The line that holds "ATOM 203 C C" marks the start. Return it and each following line through the end of the data, unchanged.

===== Given records

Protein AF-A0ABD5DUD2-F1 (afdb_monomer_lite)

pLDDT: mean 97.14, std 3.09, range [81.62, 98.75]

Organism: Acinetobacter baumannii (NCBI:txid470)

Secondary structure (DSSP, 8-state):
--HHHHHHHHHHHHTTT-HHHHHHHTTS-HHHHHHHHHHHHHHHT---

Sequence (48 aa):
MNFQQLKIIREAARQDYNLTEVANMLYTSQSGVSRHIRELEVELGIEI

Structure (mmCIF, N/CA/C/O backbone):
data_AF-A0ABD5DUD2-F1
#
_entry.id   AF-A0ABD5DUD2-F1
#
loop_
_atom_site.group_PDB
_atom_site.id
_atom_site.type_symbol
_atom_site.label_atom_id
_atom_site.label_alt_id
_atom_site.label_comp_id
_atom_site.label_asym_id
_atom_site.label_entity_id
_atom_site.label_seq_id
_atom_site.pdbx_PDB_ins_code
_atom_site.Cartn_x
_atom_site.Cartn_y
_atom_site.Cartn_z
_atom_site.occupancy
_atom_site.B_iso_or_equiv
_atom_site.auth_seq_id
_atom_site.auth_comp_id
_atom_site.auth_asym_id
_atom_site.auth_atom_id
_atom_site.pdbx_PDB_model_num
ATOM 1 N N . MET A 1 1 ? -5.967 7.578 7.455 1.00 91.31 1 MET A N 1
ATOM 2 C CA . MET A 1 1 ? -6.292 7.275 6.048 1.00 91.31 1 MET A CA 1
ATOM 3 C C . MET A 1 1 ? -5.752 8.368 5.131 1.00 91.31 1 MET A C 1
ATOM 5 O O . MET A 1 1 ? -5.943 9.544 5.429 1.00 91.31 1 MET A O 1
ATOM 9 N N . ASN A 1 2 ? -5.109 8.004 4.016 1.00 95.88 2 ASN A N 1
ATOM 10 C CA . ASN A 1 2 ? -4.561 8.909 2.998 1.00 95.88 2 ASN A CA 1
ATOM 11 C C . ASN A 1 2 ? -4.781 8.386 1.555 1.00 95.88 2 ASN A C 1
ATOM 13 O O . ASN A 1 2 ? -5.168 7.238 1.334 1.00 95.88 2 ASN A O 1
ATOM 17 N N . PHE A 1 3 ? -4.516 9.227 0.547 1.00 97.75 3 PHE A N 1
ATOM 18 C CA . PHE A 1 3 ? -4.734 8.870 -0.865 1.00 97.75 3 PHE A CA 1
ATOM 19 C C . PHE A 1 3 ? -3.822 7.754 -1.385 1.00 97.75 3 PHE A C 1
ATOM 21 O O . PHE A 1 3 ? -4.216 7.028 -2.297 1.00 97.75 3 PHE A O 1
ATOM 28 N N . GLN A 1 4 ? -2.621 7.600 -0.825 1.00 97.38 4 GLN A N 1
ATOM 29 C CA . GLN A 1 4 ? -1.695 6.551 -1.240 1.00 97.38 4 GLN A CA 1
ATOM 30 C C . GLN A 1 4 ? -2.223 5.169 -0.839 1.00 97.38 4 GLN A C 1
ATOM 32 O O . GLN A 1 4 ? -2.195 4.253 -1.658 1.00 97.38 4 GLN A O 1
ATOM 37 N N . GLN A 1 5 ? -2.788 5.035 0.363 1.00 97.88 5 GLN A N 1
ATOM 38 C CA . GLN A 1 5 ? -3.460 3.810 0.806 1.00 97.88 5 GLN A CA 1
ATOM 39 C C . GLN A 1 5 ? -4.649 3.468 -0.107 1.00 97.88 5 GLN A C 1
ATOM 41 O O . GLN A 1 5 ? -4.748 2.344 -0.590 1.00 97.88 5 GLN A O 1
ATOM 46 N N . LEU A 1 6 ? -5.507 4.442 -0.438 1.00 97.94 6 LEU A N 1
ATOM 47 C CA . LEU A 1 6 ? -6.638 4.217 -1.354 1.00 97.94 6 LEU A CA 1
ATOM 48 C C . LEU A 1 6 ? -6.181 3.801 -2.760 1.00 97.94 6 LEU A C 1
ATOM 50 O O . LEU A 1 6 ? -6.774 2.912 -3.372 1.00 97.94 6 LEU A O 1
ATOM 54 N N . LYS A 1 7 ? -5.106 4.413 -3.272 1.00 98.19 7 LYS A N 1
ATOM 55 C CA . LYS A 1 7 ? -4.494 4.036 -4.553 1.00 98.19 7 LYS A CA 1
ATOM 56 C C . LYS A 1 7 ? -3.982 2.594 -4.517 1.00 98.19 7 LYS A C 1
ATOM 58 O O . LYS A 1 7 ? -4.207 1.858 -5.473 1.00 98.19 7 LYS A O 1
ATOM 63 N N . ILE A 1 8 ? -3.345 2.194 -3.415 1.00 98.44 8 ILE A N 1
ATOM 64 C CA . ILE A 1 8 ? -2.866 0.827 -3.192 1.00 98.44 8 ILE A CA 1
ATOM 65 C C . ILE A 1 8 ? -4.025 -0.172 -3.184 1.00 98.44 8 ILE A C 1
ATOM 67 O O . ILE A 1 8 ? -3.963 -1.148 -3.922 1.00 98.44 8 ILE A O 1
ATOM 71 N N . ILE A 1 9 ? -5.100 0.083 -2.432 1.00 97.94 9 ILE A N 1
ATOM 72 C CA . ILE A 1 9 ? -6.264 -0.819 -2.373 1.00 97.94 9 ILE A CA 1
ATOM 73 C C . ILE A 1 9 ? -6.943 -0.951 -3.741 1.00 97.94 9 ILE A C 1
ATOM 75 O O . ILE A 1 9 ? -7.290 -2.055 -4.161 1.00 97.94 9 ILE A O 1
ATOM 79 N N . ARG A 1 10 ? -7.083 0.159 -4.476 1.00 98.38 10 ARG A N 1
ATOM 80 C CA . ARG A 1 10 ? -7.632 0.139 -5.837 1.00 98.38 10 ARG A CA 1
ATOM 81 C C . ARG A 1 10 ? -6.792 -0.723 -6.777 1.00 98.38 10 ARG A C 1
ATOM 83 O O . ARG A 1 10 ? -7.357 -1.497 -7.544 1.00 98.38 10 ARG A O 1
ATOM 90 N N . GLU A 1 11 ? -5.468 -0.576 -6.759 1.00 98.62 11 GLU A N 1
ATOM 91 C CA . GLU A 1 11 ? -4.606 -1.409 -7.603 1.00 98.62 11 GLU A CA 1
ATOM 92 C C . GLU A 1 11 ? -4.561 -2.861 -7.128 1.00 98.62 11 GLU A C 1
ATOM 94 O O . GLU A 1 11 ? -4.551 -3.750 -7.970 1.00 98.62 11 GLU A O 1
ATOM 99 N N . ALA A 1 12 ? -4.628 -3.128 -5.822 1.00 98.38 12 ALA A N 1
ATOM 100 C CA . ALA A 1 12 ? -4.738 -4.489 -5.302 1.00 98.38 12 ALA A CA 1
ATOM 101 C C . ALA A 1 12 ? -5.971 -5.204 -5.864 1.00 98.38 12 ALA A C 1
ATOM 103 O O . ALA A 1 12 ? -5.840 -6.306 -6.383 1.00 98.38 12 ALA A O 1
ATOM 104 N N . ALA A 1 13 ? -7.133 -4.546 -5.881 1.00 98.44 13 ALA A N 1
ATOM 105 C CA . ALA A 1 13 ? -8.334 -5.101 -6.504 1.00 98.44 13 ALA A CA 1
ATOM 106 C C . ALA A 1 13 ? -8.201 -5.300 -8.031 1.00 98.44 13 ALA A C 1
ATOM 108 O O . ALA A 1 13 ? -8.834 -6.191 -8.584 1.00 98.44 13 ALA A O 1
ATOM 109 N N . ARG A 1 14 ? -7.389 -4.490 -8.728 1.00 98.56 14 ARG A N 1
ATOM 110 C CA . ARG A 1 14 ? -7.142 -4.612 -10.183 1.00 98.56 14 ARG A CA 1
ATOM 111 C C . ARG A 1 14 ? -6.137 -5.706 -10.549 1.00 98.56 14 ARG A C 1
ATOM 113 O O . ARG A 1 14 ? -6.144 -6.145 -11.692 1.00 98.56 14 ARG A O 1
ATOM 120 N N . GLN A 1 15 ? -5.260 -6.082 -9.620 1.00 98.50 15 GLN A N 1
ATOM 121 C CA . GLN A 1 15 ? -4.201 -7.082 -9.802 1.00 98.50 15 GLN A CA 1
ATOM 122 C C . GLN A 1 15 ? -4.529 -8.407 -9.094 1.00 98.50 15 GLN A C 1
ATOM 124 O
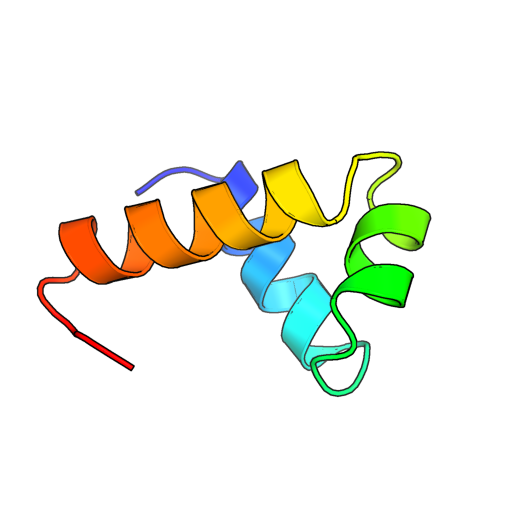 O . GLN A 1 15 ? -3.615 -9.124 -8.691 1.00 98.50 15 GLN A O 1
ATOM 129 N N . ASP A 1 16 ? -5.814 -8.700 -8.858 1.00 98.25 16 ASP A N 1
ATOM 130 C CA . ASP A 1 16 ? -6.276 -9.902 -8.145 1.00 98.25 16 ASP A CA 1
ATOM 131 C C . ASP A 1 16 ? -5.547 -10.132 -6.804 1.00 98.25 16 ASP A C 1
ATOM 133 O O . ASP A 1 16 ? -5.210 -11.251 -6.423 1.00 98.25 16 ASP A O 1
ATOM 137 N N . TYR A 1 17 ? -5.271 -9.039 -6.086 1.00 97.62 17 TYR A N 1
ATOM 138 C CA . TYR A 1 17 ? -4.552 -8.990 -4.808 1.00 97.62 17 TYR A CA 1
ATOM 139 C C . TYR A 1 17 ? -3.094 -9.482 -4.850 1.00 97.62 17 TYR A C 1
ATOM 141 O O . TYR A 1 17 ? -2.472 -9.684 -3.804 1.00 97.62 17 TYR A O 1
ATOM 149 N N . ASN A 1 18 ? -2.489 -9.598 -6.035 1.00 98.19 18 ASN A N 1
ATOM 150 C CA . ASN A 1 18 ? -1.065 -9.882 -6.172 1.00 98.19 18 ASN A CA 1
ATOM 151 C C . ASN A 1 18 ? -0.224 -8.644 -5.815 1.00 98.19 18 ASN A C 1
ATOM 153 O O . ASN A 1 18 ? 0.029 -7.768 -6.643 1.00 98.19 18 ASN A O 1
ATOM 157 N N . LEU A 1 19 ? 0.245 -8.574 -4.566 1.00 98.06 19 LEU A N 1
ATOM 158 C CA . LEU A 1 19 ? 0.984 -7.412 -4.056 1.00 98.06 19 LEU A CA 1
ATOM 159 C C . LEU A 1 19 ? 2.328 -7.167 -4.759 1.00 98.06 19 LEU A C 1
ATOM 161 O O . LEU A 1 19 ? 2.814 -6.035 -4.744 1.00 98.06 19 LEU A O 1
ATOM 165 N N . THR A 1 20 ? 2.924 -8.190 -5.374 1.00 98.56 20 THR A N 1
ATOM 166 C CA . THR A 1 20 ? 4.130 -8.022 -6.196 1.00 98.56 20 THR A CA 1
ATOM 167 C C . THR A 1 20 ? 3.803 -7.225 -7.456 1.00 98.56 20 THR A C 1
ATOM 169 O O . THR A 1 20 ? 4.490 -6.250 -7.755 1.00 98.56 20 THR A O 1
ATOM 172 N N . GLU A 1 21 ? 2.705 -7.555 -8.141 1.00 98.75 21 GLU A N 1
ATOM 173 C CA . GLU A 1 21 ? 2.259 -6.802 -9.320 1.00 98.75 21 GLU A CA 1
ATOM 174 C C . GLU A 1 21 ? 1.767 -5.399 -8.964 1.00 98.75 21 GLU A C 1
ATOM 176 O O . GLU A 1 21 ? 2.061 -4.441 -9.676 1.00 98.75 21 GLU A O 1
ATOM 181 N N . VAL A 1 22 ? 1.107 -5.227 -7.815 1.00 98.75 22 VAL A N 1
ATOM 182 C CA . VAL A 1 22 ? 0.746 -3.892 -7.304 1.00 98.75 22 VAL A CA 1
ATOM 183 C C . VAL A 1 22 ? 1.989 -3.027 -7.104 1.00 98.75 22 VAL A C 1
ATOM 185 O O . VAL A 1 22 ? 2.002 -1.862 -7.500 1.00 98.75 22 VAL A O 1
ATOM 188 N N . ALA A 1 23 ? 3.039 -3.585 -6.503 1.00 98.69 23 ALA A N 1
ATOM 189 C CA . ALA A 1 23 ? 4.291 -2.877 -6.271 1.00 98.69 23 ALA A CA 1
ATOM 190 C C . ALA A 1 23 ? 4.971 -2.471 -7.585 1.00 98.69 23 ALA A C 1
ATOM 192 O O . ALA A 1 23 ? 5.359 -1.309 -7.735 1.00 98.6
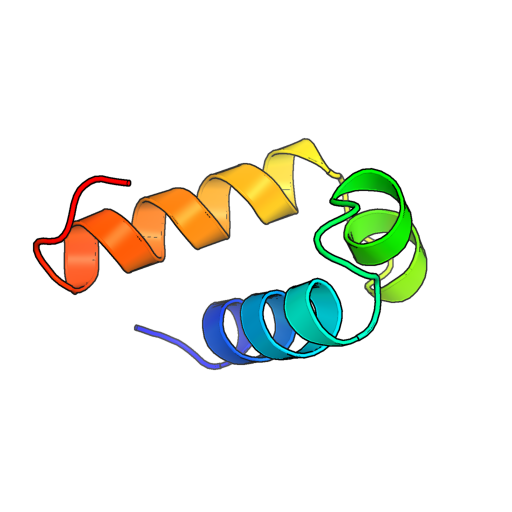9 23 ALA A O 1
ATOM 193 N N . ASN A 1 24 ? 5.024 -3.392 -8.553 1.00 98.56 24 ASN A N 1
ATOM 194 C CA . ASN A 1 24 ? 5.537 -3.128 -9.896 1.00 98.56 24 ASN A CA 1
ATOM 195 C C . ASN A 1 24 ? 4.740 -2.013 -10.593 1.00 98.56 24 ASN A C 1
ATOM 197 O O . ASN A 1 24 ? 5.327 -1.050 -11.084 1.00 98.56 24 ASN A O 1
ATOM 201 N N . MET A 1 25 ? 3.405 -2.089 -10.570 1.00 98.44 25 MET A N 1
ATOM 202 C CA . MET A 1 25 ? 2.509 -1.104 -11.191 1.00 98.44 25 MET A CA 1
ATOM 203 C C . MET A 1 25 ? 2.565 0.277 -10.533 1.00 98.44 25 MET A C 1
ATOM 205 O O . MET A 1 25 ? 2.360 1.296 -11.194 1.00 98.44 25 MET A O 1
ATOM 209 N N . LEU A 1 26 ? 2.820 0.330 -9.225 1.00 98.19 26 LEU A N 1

==========

» Problem solution
ATOM 203 C C . MET A 1 25 ? 2.565 0.277 -10.533 1.00 98.44 25 MET A C 1
ATOM 205 O O . MET A 1 25 ? 2.360 1.296 -11.194 1.00 98.44 25 MET A O 1
ATOM 209 N N . LEU A 1 26 ? 2.820 0.330 -9.225 1.00 98.19 26 LEU A N 1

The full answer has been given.